Only the lines of the data below from the one with "ATOM 10 C CA" through the one with "ATOM 54 O O" are wanted. Repeat them exactly.

**Items from a dataset**
○ ○ ○ ○ ○

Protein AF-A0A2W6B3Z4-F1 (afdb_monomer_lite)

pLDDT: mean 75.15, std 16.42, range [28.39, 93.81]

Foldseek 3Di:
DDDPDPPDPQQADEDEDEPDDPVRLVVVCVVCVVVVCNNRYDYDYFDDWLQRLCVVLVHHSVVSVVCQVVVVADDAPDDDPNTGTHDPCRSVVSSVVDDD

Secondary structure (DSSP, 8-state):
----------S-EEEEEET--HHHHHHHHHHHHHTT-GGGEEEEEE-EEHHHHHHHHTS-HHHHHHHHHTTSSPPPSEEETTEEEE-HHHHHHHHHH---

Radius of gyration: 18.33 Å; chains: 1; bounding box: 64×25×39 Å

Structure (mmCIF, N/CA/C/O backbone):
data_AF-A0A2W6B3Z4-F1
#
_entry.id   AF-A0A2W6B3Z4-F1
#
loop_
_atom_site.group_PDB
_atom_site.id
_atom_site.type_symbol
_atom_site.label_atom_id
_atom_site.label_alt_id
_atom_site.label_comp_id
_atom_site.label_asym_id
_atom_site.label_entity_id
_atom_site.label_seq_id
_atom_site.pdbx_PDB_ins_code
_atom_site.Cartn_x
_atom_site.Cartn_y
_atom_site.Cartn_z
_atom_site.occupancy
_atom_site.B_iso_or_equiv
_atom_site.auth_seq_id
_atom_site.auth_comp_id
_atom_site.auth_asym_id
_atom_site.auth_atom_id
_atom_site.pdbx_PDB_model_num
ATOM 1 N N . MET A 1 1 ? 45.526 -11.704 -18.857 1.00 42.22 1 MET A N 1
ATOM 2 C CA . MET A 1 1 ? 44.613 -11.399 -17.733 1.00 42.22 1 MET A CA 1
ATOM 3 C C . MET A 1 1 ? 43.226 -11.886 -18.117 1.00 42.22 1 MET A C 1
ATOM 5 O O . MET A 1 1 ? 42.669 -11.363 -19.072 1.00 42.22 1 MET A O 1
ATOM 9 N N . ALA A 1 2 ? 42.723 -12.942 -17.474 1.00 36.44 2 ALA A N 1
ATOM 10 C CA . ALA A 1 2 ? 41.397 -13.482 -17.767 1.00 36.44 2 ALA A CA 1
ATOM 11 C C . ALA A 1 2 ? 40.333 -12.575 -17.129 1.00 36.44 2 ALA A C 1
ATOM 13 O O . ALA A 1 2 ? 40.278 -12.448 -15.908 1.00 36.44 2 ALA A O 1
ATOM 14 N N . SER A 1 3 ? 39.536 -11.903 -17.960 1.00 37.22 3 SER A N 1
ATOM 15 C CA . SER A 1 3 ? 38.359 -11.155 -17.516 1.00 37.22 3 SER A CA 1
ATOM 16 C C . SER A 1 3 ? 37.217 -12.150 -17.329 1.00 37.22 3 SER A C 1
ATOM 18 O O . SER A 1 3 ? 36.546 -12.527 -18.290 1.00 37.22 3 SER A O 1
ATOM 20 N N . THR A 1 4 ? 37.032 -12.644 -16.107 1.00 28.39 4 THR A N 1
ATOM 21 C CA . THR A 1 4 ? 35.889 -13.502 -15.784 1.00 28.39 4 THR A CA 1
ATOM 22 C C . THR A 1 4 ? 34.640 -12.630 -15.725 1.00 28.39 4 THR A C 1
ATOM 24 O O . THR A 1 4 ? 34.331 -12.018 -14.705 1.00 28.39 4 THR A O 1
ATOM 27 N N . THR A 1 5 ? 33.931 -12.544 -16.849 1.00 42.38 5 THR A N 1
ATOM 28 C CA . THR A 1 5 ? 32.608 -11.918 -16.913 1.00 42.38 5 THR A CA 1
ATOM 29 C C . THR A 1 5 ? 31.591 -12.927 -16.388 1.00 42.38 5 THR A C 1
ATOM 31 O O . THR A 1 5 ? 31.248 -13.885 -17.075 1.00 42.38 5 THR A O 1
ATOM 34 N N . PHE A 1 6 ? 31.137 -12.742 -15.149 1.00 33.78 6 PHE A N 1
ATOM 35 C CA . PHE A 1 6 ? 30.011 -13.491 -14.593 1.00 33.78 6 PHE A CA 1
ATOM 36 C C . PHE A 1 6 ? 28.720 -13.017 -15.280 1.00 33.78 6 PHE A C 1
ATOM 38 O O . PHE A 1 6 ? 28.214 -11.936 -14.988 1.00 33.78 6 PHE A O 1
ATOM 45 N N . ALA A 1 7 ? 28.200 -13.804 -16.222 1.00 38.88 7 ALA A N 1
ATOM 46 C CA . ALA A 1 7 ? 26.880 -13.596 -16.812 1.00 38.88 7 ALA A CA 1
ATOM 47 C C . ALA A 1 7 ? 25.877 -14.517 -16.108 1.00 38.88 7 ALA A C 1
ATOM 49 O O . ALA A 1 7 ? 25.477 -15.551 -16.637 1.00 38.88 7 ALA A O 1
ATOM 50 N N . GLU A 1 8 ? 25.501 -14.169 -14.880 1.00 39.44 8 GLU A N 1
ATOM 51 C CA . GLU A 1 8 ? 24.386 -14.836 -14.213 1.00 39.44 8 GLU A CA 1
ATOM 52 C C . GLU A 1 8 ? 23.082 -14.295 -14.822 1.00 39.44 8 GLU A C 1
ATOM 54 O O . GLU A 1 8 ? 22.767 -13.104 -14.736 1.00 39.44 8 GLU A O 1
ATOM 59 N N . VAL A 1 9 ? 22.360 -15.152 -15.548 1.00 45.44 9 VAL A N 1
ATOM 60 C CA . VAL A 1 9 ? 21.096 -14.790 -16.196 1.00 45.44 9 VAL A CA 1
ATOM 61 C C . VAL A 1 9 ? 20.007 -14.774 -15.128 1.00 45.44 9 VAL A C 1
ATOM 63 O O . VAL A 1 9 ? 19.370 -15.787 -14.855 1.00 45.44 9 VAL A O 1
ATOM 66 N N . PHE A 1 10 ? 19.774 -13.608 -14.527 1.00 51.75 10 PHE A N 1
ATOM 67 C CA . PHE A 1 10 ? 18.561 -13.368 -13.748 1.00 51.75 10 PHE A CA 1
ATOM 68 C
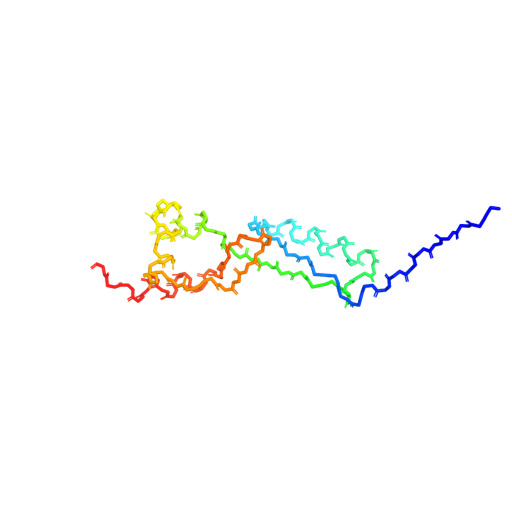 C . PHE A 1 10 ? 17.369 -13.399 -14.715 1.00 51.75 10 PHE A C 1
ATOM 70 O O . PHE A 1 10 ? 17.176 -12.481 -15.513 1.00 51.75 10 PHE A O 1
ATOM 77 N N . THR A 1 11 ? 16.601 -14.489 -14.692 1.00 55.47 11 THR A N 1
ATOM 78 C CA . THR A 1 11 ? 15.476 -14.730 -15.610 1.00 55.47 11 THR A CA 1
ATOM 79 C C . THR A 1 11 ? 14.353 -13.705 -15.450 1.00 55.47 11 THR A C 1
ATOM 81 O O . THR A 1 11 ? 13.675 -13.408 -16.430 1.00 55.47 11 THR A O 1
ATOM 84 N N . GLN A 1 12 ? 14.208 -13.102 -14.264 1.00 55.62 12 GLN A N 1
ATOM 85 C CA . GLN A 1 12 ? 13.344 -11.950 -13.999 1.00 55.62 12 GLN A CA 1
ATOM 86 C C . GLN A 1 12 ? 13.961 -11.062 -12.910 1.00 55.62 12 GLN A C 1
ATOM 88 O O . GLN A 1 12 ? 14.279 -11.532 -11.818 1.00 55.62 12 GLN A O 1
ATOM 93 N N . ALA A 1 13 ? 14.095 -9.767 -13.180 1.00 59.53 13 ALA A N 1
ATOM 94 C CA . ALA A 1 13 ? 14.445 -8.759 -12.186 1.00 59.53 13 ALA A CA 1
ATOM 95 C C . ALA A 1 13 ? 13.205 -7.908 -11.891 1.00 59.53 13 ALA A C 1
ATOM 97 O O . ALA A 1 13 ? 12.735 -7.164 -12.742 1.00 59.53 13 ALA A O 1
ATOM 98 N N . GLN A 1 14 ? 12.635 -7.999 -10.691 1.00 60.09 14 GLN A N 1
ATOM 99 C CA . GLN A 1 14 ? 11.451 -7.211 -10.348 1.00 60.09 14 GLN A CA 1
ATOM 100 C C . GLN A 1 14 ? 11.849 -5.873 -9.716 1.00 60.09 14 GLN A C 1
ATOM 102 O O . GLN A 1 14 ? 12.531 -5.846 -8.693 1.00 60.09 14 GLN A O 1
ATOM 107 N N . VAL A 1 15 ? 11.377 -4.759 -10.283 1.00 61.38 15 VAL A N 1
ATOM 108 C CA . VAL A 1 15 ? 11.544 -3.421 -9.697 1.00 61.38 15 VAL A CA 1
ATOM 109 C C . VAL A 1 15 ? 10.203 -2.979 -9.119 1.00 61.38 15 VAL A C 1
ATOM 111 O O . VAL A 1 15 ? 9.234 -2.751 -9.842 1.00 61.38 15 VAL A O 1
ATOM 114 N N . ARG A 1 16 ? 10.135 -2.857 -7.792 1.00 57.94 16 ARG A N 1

○ ○ ○ ○ ○

**EXERCISE SOLUTION**
ATOM 10 C CA . ALA A 1 2 ? 41.397 -13.482 -17.767 1.00 36.44 2 ALA A CA 1
ATOM 11 C C . ALA A 1 2 ? 40.333 -12.575 -17.129 1.00 36.44 2 ALA A C 1
ATOM 13 O O . ALA A 1 2 ? 40.278 -12.448 -15.908 1.00 36.44 2 ALA A O 1
ATOM 14 N N . SER A 1 3 ? 39.536 -11.903 -17.960 1.00 37.22 3 SER A N 1
ATOM 15 C CA . SER A 1 3 ? 38.359 -11.155 -17.516 1.00 37.22 3 SER A CA 1
ATOM 16 C C . SER A 1 3 ? 37.217 -12.150 -17.329 1.00 37.22 3 SER A C 1
ATOM 18 O O . SER A 1 3 ? 36.546 -12.527 -18.290 1.00 37.22 3 SER A O 1
ATOM 20 N N . THR A 1 4 ? 37.032 -12.644 -16.107 1.00 28.39 4 THR A N 1
ATOM 21 C CA . THR A 1 4 ? 35.889 -13.502 -15.784 1.00 28.39 4 THR A CA 1
ATOM 22 C C . THR A 1 4 ? 34.640 -12.630 -15.725 1.00 28.39 4 THR A C 1
ATOM 24 O O . THR A 1 4 ? 34.331 -12.018 -14.705 1.00 28.39 4 THR A O 1
ATOM 27 N N . THR A 1 5 ? 33.931 -12.544 -16.849 1.00 42.38 5 THR A N 1
ATOM 28 C CA . THR A 1 5 ? 32.608 -11.918 -16.913 1.00 42.38 5 THR A CA 1
ATOM 29 C C . THR A 1 5 ? 31.591 -12.927 -16.388 1.00 42.38 5 THR A C 1
ATOM 31 O O . THR A 1 5 ? 31.248 -13.885 -17.075 1.00 42.38 5 THR A O 1
ATOM 34 N N . PHE A 1 6 ? 31.137 -12.742 -15.149 1.00 33.78 6 PHE A N 1
ATOM 35 C CA . PHE A 1 6 ? 30.011 -13.491 -14.593 1.00 33.78 6 PHE A CA 1
ATOM 36 C C . PHE A 1 6 ? 28.720 -13.017 -15.280 1.00 33.78 6 PHE A C 1
ATOM 38 O O . PHE A 1 6 ? 28.214 -11.936 -14.988 1.00 33.78 6 PHE A O 1
ATOM 45 N N . ALA A 1 7 ? 28.200 -13.804 -16.222 1.00 38.88 7 ALA A N 1
ATOM 46 C CA . ALA A 1 7 ? 26.880 -13.596 -16.812 1.00 38.88 7 ALA A CA 1
ATOM 47 C C . ALA A 1 7 ? 25.877 -14.517 -16.108 1.00 38.88 7 ALA A C 1
ATOM 49 O O . ALA A 1 7 ? 25.477 -15.551 -16.637 1.00 38.88 7 ALA A O 1
ATOM 50 N N . GLU A 1 8 ? 25.501 -14.169 -14.880 1.00 39.44 8 GLU A N 1
ATOM 51 C CA . GLU A 1 8 ? 24.386 -14.836 -14.213 1.00 39.44 8 GLU A CA 1
ATOM 52 C C . GLU A 1 8 ? 23.082 -14.295 -14.822 1.00 39.44 8 GLU A C 1
ATOM 54 O O . GLU A 1 8 ? 22.767 -13.104 -14.736 1.00 39.44 8 GLU A O 1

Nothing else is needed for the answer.